Economic consensus, as reported by Blue Chip Economic Indicators, a compilation of forecasts of leading economists, calls for GDP growth next year of 2.3%. Wyss's outlook: 1.5%. Aside from weak consumer spending, he points to such other impediments as record low capacity utilization (68%), softness in non-residential construction and the likelihood capital spending will remain soft.

"We'll see a recovery, slow," he says, "but it does have legs." One bonus, he notes, is that oil prices are half what they were a year ago.

As for earnings, Wyss sees weakness there, as well, with profits rising just a modest 5% next year despite all the cost reductions after a 10% decline this year.

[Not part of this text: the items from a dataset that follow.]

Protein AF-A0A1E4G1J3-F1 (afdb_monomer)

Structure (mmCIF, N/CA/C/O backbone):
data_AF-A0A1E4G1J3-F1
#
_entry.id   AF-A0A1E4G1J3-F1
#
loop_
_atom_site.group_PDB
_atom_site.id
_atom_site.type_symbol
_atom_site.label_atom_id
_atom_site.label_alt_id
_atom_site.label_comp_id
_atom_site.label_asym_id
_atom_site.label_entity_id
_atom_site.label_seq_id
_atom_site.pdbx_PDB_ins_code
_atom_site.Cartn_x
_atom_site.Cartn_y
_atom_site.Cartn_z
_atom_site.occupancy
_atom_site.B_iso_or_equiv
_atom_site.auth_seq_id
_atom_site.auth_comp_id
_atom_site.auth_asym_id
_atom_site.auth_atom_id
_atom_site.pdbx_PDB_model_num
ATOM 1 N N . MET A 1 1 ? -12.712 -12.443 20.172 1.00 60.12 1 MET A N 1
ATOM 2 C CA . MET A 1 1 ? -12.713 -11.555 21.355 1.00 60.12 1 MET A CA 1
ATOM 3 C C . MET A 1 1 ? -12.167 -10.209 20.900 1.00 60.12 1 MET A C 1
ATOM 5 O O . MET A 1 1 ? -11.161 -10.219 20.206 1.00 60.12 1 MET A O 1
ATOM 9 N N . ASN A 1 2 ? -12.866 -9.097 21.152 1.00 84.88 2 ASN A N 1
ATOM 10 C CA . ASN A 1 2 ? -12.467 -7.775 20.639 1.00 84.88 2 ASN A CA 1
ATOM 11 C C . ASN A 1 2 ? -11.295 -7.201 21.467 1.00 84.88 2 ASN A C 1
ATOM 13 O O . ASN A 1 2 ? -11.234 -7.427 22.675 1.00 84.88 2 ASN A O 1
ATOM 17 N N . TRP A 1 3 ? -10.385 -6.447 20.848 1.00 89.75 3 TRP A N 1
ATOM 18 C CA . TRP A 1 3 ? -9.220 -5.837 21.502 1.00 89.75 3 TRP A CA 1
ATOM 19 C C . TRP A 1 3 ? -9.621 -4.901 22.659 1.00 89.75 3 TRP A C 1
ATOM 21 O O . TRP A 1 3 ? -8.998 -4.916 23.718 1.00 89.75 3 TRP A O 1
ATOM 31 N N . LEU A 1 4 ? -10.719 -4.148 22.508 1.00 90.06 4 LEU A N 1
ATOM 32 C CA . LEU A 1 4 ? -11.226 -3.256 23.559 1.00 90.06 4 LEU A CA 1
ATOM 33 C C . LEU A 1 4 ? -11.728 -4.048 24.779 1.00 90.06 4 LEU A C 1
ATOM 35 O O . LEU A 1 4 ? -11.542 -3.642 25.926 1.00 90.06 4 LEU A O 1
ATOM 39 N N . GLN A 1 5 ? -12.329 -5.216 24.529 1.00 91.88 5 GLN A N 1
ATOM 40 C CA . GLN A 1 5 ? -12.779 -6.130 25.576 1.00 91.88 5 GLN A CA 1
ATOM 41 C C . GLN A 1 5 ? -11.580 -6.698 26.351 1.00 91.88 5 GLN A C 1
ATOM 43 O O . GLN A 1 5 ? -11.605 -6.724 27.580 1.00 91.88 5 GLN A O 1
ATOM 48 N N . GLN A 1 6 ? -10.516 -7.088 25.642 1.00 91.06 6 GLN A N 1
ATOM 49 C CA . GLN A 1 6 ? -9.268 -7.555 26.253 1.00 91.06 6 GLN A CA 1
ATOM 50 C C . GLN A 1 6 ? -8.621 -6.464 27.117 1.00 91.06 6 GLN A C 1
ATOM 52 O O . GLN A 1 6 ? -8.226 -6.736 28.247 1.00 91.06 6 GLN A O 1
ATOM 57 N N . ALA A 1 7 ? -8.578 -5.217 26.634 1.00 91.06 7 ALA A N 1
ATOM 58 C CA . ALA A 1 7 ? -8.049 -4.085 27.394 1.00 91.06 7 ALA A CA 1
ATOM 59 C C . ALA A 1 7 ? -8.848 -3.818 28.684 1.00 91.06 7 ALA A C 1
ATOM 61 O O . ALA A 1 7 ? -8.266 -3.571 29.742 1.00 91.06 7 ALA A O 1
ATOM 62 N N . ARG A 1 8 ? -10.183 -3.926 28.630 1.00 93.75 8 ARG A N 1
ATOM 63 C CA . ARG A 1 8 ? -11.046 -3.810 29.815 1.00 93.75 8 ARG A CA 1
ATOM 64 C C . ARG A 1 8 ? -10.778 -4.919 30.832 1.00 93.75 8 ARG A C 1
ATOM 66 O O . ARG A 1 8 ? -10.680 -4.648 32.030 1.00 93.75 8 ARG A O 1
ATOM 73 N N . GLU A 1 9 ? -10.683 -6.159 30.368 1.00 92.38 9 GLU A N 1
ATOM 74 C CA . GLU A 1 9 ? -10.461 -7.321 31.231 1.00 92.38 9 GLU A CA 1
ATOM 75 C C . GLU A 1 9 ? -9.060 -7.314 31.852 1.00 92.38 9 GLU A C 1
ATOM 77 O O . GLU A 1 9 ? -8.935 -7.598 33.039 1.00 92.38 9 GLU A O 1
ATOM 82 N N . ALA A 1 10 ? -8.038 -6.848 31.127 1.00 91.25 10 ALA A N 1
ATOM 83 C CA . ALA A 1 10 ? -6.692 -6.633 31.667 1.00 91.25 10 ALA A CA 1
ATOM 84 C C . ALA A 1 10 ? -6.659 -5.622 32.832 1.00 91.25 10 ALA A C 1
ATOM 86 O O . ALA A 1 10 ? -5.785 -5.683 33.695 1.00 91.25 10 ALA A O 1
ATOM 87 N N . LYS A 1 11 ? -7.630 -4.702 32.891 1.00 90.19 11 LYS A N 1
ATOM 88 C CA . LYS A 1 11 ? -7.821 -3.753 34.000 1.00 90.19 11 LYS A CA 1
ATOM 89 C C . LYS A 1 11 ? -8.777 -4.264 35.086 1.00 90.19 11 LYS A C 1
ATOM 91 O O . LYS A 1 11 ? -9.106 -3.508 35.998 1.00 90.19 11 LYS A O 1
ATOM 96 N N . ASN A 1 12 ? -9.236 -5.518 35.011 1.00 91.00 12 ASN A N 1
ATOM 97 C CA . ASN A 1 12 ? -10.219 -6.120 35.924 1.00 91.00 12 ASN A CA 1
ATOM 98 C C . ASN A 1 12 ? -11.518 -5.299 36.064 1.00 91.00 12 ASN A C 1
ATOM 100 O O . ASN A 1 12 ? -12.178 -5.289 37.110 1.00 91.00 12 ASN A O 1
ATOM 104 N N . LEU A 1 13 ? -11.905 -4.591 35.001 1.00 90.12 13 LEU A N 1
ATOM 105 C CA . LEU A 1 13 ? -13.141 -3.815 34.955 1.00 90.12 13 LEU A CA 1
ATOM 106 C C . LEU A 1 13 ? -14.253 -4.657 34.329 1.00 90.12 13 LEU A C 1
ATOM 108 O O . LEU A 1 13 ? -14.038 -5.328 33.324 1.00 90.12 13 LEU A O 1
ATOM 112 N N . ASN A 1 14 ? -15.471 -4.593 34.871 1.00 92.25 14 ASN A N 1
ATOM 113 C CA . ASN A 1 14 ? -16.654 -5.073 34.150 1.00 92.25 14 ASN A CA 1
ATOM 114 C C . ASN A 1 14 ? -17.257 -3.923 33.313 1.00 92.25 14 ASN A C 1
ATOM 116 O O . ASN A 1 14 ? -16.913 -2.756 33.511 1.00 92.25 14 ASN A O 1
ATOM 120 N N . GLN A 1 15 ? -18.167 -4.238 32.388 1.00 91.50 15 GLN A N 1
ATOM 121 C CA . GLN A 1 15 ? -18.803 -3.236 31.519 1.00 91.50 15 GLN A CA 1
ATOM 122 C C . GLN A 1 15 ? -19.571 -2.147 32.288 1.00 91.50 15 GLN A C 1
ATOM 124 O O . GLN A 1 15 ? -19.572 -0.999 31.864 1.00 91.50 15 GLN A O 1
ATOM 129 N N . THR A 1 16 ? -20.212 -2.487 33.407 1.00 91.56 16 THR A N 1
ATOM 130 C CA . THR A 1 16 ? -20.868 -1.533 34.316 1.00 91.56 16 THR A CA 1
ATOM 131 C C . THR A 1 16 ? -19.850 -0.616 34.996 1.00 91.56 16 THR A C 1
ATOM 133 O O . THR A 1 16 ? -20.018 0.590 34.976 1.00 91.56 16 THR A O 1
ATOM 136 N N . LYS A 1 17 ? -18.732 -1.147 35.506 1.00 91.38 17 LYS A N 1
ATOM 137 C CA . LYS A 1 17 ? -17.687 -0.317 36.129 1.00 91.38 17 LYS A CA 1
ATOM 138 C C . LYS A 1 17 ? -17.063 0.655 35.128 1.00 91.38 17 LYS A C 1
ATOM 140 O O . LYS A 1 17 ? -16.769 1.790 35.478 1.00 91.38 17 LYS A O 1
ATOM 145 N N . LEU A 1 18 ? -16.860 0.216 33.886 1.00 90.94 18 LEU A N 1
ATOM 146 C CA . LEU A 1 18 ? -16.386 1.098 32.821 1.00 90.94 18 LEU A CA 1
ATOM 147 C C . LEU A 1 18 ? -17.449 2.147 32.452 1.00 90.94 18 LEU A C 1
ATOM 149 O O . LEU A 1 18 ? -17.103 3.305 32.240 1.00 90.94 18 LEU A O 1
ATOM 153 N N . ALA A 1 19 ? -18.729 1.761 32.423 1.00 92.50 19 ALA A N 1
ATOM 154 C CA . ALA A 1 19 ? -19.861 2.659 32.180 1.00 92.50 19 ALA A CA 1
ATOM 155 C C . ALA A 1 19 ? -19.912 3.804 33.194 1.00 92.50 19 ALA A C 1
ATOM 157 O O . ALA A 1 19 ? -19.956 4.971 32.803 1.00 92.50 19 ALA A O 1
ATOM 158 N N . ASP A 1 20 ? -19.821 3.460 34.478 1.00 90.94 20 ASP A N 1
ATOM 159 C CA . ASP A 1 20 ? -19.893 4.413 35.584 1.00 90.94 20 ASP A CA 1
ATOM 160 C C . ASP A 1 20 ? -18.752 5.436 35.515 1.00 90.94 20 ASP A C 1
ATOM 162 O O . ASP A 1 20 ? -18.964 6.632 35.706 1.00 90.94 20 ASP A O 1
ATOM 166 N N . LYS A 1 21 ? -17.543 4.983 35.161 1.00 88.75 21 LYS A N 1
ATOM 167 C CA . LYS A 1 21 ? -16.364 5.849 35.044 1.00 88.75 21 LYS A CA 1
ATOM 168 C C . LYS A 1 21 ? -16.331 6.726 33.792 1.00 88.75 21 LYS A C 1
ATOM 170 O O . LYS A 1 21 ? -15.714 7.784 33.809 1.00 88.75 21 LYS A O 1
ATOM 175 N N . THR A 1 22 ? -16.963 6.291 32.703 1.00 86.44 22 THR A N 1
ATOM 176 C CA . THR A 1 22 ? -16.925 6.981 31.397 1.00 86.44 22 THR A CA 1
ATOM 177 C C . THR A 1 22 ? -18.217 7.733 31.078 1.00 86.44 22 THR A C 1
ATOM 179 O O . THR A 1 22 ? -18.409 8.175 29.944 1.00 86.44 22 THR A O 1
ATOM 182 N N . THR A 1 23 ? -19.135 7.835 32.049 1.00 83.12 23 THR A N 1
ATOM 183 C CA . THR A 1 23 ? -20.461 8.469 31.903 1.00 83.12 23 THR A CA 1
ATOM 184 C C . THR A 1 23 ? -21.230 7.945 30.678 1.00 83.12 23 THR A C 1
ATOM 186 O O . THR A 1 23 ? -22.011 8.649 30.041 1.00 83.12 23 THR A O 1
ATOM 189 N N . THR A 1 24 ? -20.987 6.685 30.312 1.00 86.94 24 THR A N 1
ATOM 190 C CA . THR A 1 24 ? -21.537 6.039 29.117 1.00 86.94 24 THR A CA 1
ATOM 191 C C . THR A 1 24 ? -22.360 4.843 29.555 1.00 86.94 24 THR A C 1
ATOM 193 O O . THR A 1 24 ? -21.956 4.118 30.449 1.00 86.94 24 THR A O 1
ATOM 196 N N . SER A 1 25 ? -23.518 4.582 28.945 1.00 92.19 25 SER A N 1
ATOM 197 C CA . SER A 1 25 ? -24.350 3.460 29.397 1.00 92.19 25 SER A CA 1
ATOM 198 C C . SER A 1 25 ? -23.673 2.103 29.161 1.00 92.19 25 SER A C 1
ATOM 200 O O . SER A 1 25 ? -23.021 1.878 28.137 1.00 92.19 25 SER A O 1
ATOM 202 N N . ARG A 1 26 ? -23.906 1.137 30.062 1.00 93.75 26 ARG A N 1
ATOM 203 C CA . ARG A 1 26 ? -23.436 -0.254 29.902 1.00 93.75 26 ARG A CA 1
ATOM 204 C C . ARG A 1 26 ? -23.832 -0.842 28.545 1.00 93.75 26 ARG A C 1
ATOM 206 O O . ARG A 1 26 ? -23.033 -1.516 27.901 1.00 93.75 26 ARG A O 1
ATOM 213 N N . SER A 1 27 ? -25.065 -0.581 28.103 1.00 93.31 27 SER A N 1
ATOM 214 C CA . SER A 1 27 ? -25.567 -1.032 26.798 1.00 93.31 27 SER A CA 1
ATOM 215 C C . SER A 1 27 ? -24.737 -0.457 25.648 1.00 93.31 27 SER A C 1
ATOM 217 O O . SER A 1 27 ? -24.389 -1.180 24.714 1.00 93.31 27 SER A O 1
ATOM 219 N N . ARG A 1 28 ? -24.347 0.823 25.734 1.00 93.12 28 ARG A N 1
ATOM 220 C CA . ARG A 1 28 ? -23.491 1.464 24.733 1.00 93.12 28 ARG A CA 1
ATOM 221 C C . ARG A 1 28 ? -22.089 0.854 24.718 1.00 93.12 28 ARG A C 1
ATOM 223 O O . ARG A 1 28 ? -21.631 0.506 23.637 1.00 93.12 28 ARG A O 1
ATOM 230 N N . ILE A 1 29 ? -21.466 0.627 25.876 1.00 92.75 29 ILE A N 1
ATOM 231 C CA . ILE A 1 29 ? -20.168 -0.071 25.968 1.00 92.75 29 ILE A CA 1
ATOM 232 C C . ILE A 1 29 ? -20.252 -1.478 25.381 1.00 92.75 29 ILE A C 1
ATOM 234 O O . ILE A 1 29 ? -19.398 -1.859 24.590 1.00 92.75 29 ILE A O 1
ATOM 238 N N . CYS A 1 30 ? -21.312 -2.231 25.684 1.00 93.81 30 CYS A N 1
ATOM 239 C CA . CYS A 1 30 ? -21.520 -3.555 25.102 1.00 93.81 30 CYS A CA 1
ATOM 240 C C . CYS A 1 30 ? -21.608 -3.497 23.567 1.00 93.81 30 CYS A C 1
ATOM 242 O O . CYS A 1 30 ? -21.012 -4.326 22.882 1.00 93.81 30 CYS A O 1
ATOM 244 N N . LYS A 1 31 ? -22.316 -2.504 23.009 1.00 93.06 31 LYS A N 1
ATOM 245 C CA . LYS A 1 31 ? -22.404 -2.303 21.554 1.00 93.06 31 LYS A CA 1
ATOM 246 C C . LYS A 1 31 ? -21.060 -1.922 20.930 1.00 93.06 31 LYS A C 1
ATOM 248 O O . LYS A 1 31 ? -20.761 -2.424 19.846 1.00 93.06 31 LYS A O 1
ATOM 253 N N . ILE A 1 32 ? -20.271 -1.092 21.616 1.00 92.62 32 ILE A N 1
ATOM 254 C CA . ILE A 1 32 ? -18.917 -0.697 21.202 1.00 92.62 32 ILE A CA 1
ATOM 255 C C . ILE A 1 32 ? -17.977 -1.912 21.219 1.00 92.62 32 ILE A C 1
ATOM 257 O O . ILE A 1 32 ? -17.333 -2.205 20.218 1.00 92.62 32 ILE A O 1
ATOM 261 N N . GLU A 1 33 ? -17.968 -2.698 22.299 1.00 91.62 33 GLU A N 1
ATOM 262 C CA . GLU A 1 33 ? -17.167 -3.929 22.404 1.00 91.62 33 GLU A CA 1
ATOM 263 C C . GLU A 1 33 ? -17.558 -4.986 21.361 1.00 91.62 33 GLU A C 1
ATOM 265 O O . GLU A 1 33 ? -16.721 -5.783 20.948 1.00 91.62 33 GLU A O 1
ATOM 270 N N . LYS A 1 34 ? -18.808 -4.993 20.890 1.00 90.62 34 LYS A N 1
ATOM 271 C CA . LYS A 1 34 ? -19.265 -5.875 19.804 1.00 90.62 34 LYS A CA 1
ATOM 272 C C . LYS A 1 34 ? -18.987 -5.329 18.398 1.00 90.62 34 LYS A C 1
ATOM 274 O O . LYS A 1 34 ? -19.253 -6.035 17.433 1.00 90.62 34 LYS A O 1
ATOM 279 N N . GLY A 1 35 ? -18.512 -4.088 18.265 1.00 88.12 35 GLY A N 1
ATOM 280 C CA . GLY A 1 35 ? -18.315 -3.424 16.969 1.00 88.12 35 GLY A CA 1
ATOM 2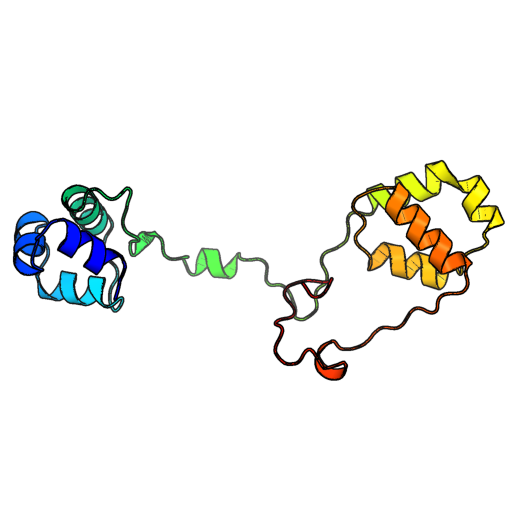81 C C . GLY A 1 35 ? -19.614 -2.996 16.272 1.00 88.12 35 GLY A C 1
ATOM 282 O O . GLY A 1 35 ? -19.599 -2.624 15.108 1.00 88.12 35 GLY A O 1
ATOM 283 N N . THR A 1 36 ? -20.749 -3.030 16.976 1.00 89.81 36 THR A N 1
ATOM 284 C CA . THR A 1 36 ? -22.071 -2.646 16.432 1.00 89.81 36 THR A CA 1
ATOM 285 C C . THR A 1 36 ? -22.371 -1.151 16.561 1.00 89.81 36 THR A C 1
ATOM 287 O O . THR A 1 36 ? -23.400 -0.675 16.086 1.00 89.81 36 THR A O 1
ATOM 290 N N . ALA A 1 37 ? -21.507 -0.404 17.247 1.00 90.94 37 ALA A N 1
ATOM 291 C CA . ALA A 1 37 ? -21.595 1.041 17.384 1.00 90.94 37 ALA A CA 1
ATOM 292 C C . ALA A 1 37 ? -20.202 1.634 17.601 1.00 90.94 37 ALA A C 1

Any major worries? His chief concern, Wyss tells me, is the possible failure of a major financial institution, especially one overseas since they haven't undergone stress tests like we've had here. "I know the financial markets are calming down," he says, "but they were also calming down last summer and we wound up with Lehman Brothers and AIG."

As for the stock market, Wyss figures the bull will continue to romp for a while, but notes, "we've come a long way in a short time (about a 50% rise from March's lows) and we're overdue for a correction."

Similar thinking is echoed by San Francisco money manager Gary Wollin of Gary Wollin & Co., who has made a number of uncanny market calls (both bullish and bearish) over the past couple of years. Given the big run in stock prices, Wollin, though bullish for the long run, thinks -- like lot of pros -- the market is ahead of itself and suggests short-term oriented investors (those with a 3-month time-frame) should take some money off the table. The reason: he sees the market is vulnerable to about a 10% selloff. As for the economy, he sees it chugging along -- not getting much better, but getting worse more slowly.

That's a standoff, and standoffs, observes Wollin, are not what rising stock prices are all about.